Key details of the announcement

  • The Northern Territory Government has accepted all 135 recommendations of the NT independent hydraulic fracturing (which includes ensuring that there is no net increase in the life cycle greenhouse gas emissions in Australia from any onshore gas produced in the NT).
  • 49% of the Territory will be a drilling 'no-go' zone (these areas will include National Parks, conservation areas, indigenous protected areas, residential areas, strategic assets and areas of high cultural, environmental or tourism value).
  • NT Chief Minister, Michael Gunner, has acknowledged that any resulting increase in greenhouse gas emissions is a key community concern, and he has announced that he has written to the Prime Minister and the Federal Opposition Leader seeking their agreement to partner with the NT in offsetting additional emissions from any onshore gas produced. The Inquiry did not indicate what type of emissions offset strategy should be introduced – it merely recommended that the Federal and NT governments work together to either strengthen existing policies and/or introduce new policies. The NT government will also be seeking comments on a draft Climate Change and Environmental Offset policy which it is seeking to finalise prior to the end of 2018.
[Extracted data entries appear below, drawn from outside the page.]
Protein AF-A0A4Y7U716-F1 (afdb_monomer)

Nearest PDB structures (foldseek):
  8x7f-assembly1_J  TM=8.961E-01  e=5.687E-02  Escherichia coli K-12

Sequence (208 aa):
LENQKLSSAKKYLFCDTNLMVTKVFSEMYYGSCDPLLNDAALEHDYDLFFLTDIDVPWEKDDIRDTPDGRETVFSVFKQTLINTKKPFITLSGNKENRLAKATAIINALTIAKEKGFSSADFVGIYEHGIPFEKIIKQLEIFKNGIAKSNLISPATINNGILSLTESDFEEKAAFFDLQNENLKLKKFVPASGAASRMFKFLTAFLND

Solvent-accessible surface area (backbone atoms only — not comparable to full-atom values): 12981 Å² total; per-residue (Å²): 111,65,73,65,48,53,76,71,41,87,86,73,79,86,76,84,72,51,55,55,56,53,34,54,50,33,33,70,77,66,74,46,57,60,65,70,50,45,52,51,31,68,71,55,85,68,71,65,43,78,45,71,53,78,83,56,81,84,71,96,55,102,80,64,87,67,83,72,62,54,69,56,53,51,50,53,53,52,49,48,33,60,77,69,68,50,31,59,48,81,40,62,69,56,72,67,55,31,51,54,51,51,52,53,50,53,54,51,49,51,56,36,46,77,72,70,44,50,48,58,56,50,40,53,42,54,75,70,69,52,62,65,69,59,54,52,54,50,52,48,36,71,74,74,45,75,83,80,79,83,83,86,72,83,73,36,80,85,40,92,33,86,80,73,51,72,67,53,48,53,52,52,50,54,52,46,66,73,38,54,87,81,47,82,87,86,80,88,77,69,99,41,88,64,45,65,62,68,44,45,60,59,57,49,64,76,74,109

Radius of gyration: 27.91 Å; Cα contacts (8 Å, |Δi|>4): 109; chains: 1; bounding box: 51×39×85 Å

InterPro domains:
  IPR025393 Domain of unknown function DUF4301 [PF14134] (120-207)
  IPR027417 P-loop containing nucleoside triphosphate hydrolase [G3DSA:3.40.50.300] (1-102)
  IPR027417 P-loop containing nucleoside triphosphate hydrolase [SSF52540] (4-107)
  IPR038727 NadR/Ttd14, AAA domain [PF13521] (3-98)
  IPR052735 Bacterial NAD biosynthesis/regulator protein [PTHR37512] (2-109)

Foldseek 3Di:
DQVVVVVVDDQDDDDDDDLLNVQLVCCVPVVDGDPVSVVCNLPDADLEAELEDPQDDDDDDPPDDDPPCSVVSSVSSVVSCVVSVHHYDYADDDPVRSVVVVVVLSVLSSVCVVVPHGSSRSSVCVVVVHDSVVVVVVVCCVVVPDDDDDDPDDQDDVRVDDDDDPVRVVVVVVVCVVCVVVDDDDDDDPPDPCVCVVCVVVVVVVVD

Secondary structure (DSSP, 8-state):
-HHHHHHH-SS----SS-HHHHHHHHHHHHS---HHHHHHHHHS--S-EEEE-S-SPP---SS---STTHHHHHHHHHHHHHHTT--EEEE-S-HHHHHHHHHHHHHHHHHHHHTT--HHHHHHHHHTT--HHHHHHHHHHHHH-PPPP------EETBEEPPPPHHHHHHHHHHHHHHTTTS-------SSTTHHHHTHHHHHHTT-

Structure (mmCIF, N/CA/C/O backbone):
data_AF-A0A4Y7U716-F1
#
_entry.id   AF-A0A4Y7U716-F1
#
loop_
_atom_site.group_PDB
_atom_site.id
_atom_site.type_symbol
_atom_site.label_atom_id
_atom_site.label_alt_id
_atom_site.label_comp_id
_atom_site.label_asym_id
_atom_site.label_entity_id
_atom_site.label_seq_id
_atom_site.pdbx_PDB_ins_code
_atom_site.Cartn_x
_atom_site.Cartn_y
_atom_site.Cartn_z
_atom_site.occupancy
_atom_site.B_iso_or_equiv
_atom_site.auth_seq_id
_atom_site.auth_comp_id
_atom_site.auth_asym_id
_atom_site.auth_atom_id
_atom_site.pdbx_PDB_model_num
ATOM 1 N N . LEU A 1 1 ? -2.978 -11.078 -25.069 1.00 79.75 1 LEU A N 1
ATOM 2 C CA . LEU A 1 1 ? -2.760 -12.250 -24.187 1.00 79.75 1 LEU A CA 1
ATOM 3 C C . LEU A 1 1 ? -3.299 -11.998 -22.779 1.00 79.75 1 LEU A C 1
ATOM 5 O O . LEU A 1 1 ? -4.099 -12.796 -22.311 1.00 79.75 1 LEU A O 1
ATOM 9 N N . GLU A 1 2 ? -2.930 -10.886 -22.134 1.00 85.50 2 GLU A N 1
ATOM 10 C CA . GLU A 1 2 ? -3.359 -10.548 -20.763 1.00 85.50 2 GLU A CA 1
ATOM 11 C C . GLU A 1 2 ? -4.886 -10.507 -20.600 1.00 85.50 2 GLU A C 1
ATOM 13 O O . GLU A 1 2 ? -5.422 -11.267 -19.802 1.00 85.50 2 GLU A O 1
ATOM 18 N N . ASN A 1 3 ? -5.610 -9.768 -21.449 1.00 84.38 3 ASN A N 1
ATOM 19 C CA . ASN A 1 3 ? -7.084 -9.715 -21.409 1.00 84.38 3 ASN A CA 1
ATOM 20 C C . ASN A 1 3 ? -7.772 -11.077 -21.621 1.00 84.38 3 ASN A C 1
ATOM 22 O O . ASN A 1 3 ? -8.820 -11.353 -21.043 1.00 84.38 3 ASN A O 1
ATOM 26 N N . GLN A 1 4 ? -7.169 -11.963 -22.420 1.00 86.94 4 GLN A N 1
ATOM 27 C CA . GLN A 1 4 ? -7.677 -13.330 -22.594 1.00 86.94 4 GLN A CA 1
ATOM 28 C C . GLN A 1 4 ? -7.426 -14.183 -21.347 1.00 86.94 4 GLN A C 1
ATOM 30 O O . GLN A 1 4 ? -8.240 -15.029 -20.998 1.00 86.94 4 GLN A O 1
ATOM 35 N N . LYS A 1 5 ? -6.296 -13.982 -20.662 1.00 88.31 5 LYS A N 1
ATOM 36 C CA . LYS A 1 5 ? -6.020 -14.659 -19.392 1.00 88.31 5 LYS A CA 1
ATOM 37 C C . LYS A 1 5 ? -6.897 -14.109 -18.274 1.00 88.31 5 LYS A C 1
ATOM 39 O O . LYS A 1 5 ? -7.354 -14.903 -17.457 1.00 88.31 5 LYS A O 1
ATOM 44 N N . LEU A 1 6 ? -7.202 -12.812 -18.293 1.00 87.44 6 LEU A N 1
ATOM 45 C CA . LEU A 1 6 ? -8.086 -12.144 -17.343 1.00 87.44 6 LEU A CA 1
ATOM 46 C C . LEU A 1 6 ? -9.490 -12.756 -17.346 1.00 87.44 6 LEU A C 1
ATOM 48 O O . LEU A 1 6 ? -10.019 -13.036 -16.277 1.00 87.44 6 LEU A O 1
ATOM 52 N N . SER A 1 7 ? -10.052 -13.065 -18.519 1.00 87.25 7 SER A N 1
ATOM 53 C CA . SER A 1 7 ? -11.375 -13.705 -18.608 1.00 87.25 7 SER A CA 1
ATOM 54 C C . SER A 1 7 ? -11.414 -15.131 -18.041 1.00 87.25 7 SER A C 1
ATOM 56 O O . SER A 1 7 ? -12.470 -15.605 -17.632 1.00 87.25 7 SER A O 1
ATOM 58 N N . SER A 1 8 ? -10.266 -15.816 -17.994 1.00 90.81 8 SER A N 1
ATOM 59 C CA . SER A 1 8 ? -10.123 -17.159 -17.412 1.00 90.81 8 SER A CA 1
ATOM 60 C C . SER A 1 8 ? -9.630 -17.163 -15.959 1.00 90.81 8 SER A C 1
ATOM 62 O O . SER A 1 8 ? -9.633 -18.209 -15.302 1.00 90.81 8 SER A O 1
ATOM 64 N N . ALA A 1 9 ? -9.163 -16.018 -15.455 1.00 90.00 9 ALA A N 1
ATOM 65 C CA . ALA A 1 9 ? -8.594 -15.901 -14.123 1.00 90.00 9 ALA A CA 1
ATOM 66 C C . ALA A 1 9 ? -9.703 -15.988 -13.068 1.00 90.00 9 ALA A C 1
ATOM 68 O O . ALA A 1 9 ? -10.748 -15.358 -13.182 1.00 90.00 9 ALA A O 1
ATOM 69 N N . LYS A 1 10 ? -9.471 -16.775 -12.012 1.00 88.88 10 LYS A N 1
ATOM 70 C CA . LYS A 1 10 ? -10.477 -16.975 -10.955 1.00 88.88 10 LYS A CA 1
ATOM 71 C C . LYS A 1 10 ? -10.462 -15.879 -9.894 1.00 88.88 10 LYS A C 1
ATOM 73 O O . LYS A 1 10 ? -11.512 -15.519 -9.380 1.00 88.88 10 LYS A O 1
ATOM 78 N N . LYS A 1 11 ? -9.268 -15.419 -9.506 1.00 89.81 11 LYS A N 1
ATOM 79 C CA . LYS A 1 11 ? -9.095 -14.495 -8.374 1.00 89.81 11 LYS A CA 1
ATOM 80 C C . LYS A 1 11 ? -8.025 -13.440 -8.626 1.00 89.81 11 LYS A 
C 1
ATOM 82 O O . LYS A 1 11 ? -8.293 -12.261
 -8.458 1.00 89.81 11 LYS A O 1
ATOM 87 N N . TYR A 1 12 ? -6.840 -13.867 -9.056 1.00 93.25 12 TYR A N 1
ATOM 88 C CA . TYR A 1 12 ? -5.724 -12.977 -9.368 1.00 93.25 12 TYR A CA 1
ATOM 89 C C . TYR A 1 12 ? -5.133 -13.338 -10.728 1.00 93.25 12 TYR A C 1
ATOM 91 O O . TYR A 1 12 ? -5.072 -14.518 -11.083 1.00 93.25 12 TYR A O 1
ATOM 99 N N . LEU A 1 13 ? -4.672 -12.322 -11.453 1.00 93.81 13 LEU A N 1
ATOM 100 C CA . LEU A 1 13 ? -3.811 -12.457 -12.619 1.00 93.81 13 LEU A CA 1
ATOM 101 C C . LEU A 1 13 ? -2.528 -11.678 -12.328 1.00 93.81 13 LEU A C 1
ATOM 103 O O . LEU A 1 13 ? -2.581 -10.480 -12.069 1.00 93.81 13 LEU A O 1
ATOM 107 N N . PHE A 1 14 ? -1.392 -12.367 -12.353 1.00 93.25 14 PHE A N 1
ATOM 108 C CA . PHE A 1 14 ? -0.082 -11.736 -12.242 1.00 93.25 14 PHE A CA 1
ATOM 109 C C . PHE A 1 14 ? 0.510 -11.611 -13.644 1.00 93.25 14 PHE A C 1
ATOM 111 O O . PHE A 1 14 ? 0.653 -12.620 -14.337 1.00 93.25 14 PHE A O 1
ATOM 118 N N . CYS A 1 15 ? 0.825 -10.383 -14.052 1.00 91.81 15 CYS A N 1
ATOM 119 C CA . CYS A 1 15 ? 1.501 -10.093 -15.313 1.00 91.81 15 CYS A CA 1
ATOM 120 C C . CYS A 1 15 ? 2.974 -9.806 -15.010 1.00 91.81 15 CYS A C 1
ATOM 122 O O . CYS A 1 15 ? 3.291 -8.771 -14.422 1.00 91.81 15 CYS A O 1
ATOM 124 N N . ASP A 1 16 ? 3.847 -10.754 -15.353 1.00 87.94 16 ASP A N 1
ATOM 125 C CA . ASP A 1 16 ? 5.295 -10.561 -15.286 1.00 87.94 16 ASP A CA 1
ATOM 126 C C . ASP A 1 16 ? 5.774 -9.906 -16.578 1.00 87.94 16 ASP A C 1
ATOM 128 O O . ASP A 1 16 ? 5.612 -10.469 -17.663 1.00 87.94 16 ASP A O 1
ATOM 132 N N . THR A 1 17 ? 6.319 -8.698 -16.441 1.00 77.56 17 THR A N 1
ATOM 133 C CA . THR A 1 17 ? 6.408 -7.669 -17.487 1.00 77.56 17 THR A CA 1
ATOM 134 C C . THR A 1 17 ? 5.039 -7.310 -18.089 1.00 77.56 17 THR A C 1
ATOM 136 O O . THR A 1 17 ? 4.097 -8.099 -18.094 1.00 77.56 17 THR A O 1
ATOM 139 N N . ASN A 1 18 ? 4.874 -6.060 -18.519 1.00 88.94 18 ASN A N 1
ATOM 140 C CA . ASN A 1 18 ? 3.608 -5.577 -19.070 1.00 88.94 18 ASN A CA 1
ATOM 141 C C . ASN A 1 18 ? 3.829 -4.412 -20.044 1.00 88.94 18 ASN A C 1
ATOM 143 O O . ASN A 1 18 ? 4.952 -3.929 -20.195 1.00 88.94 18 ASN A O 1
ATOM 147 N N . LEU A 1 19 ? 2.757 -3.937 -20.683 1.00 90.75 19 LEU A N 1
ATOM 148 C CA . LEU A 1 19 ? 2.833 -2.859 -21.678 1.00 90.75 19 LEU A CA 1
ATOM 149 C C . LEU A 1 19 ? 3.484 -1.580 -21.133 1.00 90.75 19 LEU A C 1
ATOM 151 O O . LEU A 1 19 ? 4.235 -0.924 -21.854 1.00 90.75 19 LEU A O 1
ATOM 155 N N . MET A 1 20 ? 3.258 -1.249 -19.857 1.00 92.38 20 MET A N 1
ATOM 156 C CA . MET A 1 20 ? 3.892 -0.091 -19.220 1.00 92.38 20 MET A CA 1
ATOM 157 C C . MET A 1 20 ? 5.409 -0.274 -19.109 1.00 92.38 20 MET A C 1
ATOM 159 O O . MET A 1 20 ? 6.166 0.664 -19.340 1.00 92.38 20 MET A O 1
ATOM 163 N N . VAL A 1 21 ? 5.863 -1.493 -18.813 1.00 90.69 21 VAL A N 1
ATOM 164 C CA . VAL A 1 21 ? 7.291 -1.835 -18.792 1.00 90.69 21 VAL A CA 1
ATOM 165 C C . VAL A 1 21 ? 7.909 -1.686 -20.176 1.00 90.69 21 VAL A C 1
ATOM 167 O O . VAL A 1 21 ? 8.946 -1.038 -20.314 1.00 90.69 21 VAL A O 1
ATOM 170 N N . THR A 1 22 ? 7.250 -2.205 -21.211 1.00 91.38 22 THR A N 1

  • The announcement noted that industry will be paying its "fair share" of the regulatory cost through an "appropriate cost recovery model". The need for such a cost recovery model was included as a recommendation in the Inquiry's final report. Although no further detail has been provided as to what this model will look like, the Inquiry's Final Report:
    • pointed to examples of other regulators that operate on a cost-recovery funding model, such as the offshore petroleum industry regulator (NOPSEMA) and ASIC; and
    • noted that there is scope in the NT to increase regulatory fees for a number of approvals to properly fund the regulation of any onshore gas industry.
  • Strict new laws and regulations will be put in place in order to implement the Inquiry's recommendations. The NT government has specifically announced that key elements of these new laws and regulations will include:
    • Ensuring all Environmental Management Plans for fracking must be assessed by the EPA and signed off by the Minister for the Environment.
    • New requirements that must be met before exploration approval is granted, including codes of practice for well integrity and well decommissioning, development of wastewater management frameworks, and the requirement for gas companies to obtain a water license.
    • New requirements that must be met before production can take place, including the development of robust and transparent monitoring strategies, discussions with industry and pastoralists regarding land access requirements and compensation, and release of all environmental management plans for public comment.
    • Broad standing to seek both judicial and merits reviews of statutory decisions.
    • Broad new powers to sanction non-compliance, civil enforcement proceedings and increased criminal penalties for environmental harm.
    No additional detail has yet been released – however, we expect that the NT will look closely to equivalent regulations and legislations in other jurisdictions, such as Queensland, when implementing the Inquiry's recommendations.
  • An independent officer will be appointed to oversee the implementation of all 135 recommendations, and the NT government has approved expenditure of $5.53m over three years to implement these recommendations.